By the way Florida State, UAB, and Marquette are all far superior teams when compared to San Diego, San Francisco, Loyola Marymount, and the like. The Zags are cool, but don't hype them up to be this fantastic team, they play in a decent conference which has seen a down year this year.


----------



## Brian34Cook (Mar 26, 2003)

zagsfan20 said:


> Hey, we won...
> 
> I'd rather win close games at home against teams were supposed to beat rather than lose at home to teams like Penn St.


LoL like that really hurts me.. Whoopdie damn do.. Penn State played a better game.. Sure it was embarrasing and cost us the Big Ten Title this year but whatever.. Love your attempts like this.. Keep it up.. Cant wait to see when the most hyped team recently in college basketball history that has done nothing gets knocked out early.. Illinois will lose in the 1st Round and that's fine with me.. but when a team like I dunno a 19-12 team or something like that knocks them out in the 1st round dont come back to me with any more stupid comments.. Then again that could be a stupid comment on my part.. 

Your acting as if I'm still hurt over a loss to a football school.. No I'm not.. Infact that's long gone after replying to this post.. 

I'd rather have a team overachieving at 25-5 then a team at 26-3 in a brutal brutal brutal conference..


----------



## The Truth (Jul 22, 2002)

I think zagsfan20 should be renamed "Ad Hominem."


----------



## HKF (Dec 10, 2002)

Look, Gonzaga should have lost that game. A lot of phantom calls against the Torreros in that game.


----------



## apelman42 (Apr 8, 2005)

HKF said:


> Look, Gonzaga should have lost that game. A lot of phantom calls against the Torreros in that game.


Don't tell that to zagsfan though, he's going to point out the worst loss that Bradley had...LOOK OUT!


----------



## Geaux Tigers (Apr 26, 2004)

I like Gonzaga and I like Morrison but the more I watch Gonzaga the less I find that I like. 

They play a tough non-conference schedule and play well in it, but when it comes to conference games they have them repeatedly handed to them by the refs. Im not even one to comment on the refs hardly ever, but in several games this year that I've seen of Gonzaga I find myself in amazement at how they "pull out" wins on their home court.

Yes I understand this will warrant a mention by zagsfan20 about LSU's loss to Houston. :laugh:


----------



## zagsfan20 (Dec 24, 2004)

HKF said:


> Look, Gonzaga should have lost that game. A lot of phantom calls against the Torreros in that game.

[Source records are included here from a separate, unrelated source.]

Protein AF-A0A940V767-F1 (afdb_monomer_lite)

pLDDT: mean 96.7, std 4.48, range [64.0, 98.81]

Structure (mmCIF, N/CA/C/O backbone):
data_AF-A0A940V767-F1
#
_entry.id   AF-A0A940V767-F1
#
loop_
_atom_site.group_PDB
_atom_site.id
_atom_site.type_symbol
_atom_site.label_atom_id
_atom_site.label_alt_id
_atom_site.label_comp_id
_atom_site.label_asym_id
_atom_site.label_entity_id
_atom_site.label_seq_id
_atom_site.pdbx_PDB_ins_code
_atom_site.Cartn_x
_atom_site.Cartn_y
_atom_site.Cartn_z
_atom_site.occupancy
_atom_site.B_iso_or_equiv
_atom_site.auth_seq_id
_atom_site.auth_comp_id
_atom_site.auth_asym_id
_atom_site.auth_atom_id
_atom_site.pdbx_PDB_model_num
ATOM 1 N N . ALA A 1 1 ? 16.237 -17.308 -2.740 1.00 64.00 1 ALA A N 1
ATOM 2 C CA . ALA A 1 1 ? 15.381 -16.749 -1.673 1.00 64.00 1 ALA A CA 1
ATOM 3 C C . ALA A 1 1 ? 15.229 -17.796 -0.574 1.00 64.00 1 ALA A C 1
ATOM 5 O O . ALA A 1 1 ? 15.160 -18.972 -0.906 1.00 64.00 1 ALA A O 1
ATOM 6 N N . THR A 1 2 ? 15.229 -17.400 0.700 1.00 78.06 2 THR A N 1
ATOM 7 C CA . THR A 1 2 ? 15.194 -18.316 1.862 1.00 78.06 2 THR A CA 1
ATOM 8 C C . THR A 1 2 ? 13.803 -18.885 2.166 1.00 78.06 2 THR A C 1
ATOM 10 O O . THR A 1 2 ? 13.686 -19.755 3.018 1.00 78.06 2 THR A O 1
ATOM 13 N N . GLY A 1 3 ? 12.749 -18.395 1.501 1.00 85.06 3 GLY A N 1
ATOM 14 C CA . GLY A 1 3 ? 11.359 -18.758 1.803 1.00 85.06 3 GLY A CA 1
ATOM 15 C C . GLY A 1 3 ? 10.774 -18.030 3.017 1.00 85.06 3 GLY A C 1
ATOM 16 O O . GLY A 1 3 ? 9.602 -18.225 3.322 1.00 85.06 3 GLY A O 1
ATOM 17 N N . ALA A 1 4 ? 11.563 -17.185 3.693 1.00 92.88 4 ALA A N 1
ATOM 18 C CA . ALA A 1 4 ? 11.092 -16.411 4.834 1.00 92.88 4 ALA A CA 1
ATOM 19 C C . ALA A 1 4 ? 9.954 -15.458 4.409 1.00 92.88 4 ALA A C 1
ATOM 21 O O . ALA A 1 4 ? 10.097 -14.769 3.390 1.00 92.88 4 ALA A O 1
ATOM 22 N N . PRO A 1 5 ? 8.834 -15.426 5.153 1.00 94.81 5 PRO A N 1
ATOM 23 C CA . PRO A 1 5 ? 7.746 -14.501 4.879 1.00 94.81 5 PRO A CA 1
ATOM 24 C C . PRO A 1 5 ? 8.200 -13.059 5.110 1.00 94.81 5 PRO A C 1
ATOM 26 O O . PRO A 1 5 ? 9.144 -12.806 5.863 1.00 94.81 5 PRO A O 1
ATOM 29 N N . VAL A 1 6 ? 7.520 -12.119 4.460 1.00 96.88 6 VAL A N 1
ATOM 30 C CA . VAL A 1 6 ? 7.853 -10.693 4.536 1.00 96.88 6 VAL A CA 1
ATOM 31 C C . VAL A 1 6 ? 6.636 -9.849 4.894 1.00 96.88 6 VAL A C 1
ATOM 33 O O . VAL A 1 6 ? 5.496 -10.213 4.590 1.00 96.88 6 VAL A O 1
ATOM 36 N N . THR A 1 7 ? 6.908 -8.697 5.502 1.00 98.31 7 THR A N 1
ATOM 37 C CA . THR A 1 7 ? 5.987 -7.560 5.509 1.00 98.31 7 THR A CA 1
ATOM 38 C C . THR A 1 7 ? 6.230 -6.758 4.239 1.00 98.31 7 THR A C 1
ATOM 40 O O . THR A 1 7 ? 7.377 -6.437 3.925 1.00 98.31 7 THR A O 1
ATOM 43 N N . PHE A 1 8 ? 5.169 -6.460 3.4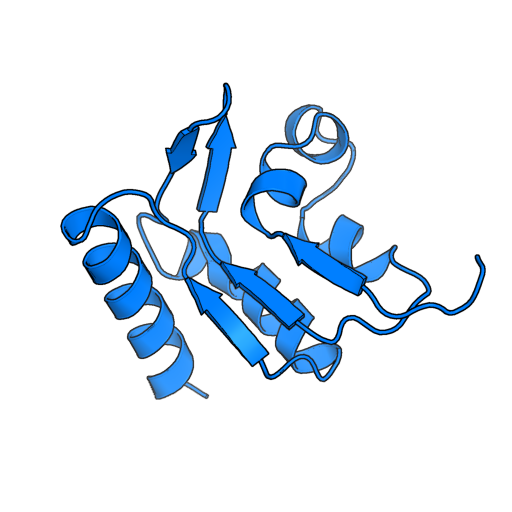97 1.00 98.44 8 PHE A N 1
ATOM 44 C CA . PHE A 1 8 ? 5.246 -5.581 2.338 1.00 98.44 8 PHE A CA 1
ATOM 45 C C . PHE A 1 8 ? 4.904 -4.151 2.737 1.00 98.44 8 PHE A C 1
ATOM 47 O O . PHE A 1 8 ? 3.807 -3.884 3.216 1.00 98.44 8 PHE A O 1
ATOM 54 N N . ASP A 1 9 ? 5.817 -3.221 2.512 1.00 98.56 9 ASP A N 1
ATOM 55 C CA . ASP A 1 9 ? 5.536 -1.808 2.717 1.00 98.56 9 ASP A CA 1
ATOM 56 C C . ASP A 1 9 ? 5.142 -1.160 1.385 1.00 98.56 9 ASP A C 1
ATOM 58 O O . ASP A 1 9 ? 5.959 -1.068 0.462 1.00 98.56 9 ASP A O 1
ATOM 62 N N . LEU A 1 10 ? 3.876 -0.739 1.280 1.00 98.56 10 LEU A N 1
ATOM 63 C CA . LEU A 1 10 ? 3.338 -0.132 0.064 1.00 98.56 10 LEU A CA 1
ATOM 64 C C . LEU A 1 10 ? 4.059 1.170 -0.264 1.00 98.56 10 LEU A C 1
ATOM 66 O O . LEU A 1 10 ? 4.404 1.402 -1.424 1.00 98.56 10 LEU A O 1
ATOM 70 N N . GLY A 1 11 ? 4.272 2.024 0.732 1.00 98.38 11 GLY A N 1
ATOM 71 C CA . GLY A 1 11 ? 4.775 3.362 0.494 1.00 98.38 11 GLY A CA 1
ATOM 72 C C . GLY A 1 11 ? 6.271 3.388 0.203 1.00 98.38 11 GLY A C 1
ATOM 73 O O . GLY A 1 11 ? 6.677 4.128 -0.698 1.00 98.38 11 GLY A O 1
ATOM 74 N N . HIS A 1 12 ? 7.070 2.521 0.833 1.00 98.44 12 HIS A N 1
ATOM 75 C CA . HIS A 1 12 ? 8.457 2.277 0.431 1.00 98.44 12 HIS A CA 1
ATOM 76 C C . HIS A 1 12 ? 8.523 1.677 -0.976 1.00 98.44 12 HIS A C 1
ATOM 78 O O . HIS A 1 12 ? 9.339 2.107 -1.791 1.00 98.44 12 HIS A O 1
ATOM 84 N N . ALA A 1 13 ? 7.670 0.696 -1.302 1.00 98.31 13 ALA A N 1
ATOM 85 C CA . ALA A 1 13 ? 7.674 0.082 -2.628 1.00 98.31 13 ALA A CA 1
ATOM 86 C C . ALA A 1 13 ? 7.301 1.097 -3.717 1.00 98.31 13 ALA A C 1
ATOM 88 O O . ALA A 1 13 ? 8.020 1.219 -4.712 1.00 98.31 13 ALA A O 1
ATOM 89 N N . HIS A 1 14 ? 6.235 1.874 -3.511 1.00 98.44 14 HIS A N 1
ATOM 90 C CA . HIS A 1 14 ? 5.830 2.941 -4.420 1.00 98.44 14 HIS A CA 1
ATOM 91 C C . HIS A 1 14 ? 6.897 4.042 -4.511 1.00 98.44 14 HIS A C 1
ATOM 93 O O . HIS A 1 14 ? 7.227 4.472 -5.612 1.00 98.44 14 HIS A O 1
ATOM 99 N N . GLY A 1 15 ? 7.484 4.461 -3.387 1.00 98.00 15 GLY A N 1
ATOM 100 C CA . GLY A 1 15 ? 8.549 5.469 -3.319 1.00 98.00 15 GLY A CA 1
ATOM 101 C C . GLY A 1 15 ? 9.923 4.993 -3.807 1.00 98.00 15 GLY A C 1
ATOM 102 O O . GLY A 1 15 ? 10.825 5.809 -3.996 1.00 98.00 15 GLY A O 1
ATOM 103 N N . SER A 1 16 ? 10.099 3.690 -4.038 1.00 97.69 16 SER A N 1
ATOM 104 C CA . SER A 1 16 ? 11.378 3.112 -4.451 1.00 97.69 16 SER A CA 1
ATOM 105 C C . SER A 1 16 ? 11.843 3.645 -5.806 1.00 97.69 16 SER A C 1
ATOM 107 O O . SER A 1 16 ? 11.043 3.892 -6.710 1.00 97.69 16 SER A O 1
ATOM 109 N N . ALA A 1 17 ? 13.163 3.723 -6.000 1.00 97.38 17 ALA A N 1
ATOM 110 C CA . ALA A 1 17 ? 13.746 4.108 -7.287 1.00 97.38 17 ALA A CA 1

Point is they won, and thats all that matters when it comes down to it...


----------



## zagsfan20 (Dec 24, 2004)

T.Shock said:


> By the way Florida State, UAB, and Marquette are all far superior teams when compared to San Diego, San Francisco, Loyola Marymount, and the like. The Zags are cool, but don't hype them up to be this fantastic team, they play in a decent conference which has seen a down year this year.

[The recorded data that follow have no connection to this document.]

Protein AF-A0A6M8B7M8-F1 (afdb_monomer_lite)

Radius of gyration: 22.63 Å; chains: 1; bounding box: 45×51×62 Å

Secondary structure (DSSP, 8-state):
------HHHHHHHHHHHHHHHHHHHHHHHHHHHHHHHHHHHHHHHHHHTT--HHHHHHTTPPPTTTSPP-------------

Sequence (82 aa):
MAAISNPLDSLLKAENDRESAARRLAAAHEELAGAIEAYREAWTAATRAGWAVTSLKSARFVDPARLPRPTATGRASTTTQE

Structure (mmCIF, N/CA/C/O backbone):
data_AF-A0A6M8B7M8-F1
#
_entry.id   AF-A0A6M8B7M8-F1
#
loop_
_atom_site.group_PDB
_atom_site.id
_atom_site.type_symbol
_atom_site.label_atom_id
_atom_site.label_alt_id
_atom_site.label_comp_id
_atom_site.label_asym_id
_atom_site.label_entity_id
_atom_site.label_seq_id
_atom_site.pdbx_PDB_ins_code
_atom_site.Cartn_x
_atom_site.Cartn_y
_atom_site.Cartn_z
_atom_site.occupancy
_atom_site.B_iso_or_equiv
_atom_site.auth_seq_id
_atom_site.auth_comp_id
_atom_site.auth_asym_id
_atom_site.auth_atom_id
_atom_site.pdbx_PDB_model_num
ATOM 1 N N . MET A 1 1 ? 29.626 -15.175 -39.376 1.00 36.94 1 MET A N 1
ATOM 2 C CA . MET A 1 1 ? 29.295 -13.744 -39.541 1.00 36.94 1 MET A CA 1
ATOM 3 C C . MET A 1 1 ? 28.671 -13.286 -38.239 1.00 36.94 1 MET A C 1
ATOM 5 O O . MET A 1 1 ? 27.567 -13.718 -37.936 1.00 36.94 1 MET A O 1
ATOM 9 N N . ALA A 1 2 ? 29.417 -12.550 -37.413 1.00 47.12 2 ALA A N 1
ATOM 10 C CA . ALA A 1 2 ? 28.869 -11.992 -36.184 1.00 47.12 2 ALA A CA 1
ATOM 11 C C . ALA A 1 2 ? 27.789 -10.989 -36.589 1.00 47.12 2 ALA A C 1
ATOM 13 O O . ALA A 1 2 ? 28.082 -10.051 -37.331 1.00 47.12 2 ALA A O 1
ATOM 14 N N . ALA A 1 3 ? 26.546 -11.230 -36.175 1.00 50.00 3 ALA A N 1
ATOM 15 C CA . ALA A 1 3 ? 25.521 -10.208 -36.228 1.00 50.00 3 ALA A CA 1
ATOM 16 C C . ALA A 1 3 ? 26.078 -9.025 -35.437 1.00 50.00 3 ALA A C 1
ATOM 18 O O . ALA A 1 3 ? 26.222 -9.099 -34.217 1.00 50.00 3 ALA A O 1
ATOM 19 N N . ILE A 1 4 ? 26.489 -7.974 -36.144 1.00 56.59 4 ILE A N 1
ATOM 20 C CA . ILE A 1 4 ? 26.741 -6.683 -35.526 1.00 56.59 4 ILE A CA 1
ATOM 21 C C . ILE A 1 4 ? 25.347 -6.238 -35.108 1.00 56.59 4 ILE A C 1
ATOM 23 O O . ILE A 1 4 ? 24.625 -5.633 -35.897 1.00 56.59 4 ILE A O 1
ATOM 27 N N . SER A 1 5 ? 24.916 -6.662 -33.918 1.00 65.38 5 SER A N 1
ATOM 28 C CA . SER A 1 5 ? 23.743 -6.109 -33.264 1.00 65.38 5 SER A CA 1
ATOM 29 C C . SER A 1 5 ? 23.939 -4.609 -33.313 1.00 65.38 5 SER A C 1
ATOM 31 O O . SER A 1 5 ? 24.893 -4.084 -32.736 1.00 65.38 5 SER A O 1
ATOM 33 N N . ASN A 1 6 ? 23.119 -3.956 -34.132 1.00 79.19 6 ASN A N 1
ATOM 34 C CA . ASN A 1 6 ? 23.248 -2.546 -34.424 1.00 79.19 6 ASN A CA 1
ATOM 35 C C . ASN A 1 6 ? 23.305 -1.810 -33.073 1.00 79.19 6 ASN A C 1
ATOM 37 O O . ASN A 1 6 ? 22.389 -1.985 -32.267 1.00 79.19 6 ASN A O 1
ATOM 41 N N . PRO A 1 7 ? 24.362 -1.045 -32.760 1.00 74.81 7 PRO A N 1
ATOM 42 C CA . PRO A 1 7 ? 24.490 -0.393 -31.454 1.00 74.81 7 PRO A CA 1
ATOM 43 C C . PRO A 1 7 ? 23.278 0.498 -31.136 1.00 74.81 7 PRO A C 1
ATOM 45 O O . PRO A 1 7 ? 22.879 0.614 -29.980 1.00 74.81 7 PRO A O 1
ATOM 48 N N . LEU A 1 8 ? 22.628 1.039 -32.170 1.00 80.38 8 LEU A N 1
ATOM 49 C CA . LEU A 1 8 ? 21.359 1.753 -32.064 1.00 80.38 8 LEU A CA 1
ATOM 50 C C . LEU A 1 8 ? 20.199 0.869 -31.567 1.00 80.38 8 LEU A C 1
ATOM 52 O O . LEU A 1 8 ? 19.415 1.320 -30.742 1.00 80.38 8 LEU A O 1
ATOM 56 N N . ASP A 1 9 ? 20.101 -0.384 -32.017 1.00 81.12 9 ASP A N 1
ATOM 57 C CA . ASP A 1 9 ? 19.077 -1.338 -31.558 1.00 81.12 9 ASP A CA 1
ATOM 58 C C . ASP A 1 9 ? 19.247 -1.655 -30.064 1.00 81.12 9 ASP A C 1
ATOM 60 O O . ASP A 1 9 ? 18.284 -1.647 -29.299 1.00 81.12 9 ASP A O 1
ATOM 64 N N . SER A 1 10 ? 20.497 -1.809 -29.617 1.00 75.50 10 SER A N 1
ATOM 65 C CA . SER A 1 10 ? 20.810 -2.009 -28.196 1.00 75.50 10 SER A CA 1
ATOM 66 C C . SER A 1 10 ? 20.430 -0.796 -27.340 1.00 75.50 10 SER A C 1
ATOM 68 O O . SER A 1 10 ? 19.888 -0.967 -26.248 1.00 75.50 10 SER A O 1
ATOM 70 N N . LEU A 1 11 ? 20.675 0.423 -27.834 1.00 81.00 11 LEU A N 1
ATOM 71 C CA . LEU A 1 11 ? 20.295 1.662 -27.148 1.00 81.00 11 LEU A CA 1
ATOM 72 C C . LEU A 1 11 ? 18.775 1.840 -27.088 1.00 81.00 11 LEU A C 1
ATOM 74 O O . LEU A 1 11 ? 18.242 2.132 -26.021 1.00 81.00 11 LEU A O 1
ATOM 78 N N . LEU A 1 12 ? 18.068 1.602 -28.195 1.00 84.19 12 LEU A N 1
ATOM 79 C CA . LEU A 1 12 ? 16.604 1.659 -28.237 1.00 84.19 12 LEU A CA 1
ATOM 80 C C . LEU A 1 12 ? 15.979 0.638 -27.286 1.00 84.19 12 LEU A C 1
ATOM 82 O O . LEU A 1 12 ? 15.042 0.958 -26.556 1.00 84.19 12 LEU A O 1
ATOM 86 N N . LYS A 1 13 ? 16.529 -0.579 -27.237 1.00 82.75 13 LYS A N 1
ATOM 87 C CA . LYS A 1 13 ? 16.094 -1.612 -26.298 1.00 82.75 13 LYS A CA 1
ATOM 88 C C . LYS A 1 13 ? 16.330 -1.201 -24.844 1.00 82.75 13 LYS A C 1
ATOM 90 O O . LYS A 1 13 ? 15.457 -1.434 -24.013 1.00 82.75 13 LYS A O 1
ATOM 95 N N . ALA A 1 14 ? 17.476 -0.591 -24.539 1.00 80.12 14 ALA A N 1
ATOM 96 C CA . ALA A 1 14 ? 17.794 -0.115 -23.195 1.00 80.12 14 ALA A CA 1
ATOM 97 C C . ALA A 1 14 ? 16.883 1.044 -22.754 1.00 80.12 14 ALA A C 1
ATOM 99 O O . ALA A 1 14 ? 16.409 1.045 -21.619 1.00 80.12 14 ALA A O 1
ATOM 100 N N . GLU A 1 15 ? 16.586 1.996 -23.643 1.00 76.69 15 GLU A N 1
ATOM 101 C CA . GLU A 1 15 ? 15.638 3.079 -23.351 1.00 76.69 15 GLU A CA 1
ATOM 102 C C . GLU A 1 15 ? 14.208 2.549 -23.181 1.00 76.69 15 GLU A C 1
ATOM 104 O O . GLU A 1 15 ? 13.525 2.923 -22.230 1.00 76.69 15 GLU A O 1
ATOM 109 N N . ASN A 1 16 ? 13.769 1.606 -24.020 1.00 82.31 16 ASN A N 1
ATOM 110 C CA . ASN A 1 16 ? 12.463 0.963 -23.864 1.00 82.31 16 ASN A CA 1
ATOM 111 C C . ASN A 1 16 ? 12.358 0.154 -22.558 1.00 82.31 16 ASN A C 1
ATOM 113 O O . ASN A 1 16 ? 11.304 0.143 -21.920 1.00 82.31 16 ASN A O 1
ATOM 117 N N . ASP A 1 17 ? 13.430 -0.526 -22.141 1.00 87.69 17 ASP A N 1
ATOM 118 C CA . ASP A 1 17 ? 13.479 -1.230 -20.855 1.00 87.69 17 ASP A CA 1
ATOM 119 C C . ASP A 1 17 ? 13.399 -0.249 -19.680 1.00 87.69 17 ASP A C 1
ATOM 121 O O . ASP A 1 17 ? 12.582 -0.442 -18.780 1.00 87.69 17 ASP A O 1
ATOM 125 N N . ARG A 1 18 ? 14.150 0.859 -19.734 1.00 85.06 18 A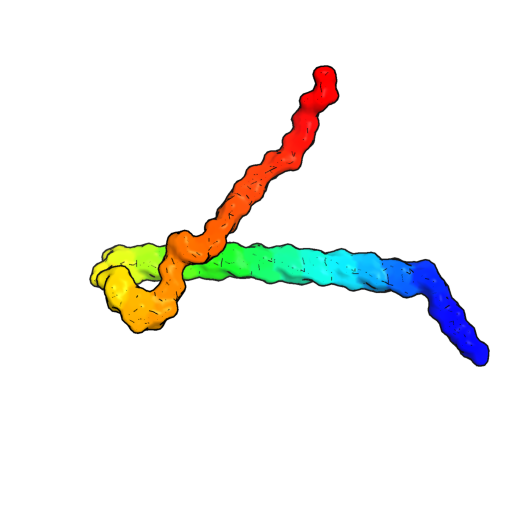RG A N 1
ATOM 126 C CA . ARG A 1 18 ? 14.082 1.925 -18.726 1.00 85.06 18 ARG A CA 1
ATOM 127 C C . ARG A 1 18 ? 12.682 2.529 -18.642 1.00 85.06 18 ARG A C 1
ATOM 129 O O . ARG A 1 18 ? 12.163 2.703 -17.541 1.00 85.06 18 ARG A O 1
ATOM 136 N N . GLU A 1 19 ? 12.055 2.816 -19.779 1.00 88.06 19 GLU A N 1
ATOM 137 C CA . GLU A 1 19 ? 10.688 3.335 -19.834 1.00 88.06 19 GLU A CA 1
ATOM 138 C C . GLU A 1 19 ? 9.682 2.321 -19.266 1.00 88.06 19 GLU A C 1
ATOM 140 O O . GLU A 1 19 ? 8.813 2.667 -18.464 1.00 88.06 19 GLU A O 1
ATOM 145 N N . SER A 1 20 ? 9.835 1.044 -19.616 1.00 87.81 20 SER A N 1
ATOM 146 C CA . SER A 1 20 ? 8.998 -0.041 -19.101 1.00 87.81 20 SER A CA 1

and yet they still _win_ all the games they are supposed to...


----------



## Geaux Tigers (Apr 26, 2004)

zagsfan20 said:


> Point is they won, and thats all that matters when it comes down to it...


Your right and history rarely remember's bad ref calls over time, but one thing history does remember is hasty exits in the NCAA tournament...


----------



## zagsfan20 (Dec 24, 2004)

TM said:


> Your attempts to bash whoever says something not pro-Gonzaga by picking out a loss for their team is childish.


Its pointing out that nearly every team has lost a game that they were supposed to win, but Gonzaga hasn't so to discredit them for playing teams close but still pulling out what matters (the win) is silly...

I'm not trying to detract from other fans teams, I just use them as an example they are familiar with that shows that in the NCAA anything can happen and to expect a team to win by a wide margin everytime isn't going to happen...The better teams generally find out a way to pull out close games against inferior competition no matter how close the score....Just ask Duke, who narrowly pulled out a win at home by a near half court shot, but does anyone talk about how they almost lost? nope, they talk about it as a win as it should be...


----------



## zagsfan20 (Dec 24, 2004)

Jsimo12 said:


> Your right and history rarely remember's bad ref calls over time, but one thing history does remember is hasty exits in the NCAA tournament...


and Gonzaga's not the only team of recent memory that hasn't lived up to their hype in the NCAA tournament...ask Jay Bilas about that...


----------



## The Truth (Jul 22, 2002)

zagsfan20 said:


> Just ask Duke, who narrowly pulled out a win at home by a near half court shot, but does anyone talk about how they almost lost? nope, they talk about it as a win as it should be...


Actually, people talk about it all the time.

I can't tell you how many times I've heard "Duke should have lost to Va Tech" or "Duke needed a miracle to beat a bad Va Tech team at home."


----------



## zagsfan20 (Dec 24, 2004)

The Truth said:


> Actually, people talk about it all the time.
> 
> I can't tell you how many times I've heard "Duke should have lost to Va Tech" or "Duke needed a miracle to beat a bad Va Tech team at home."


I never hear about it, maybe its because I live out on the west coast, but never do I hear national media pundits talk about (as they shouldn't) because it counts as a W in the win/loss column...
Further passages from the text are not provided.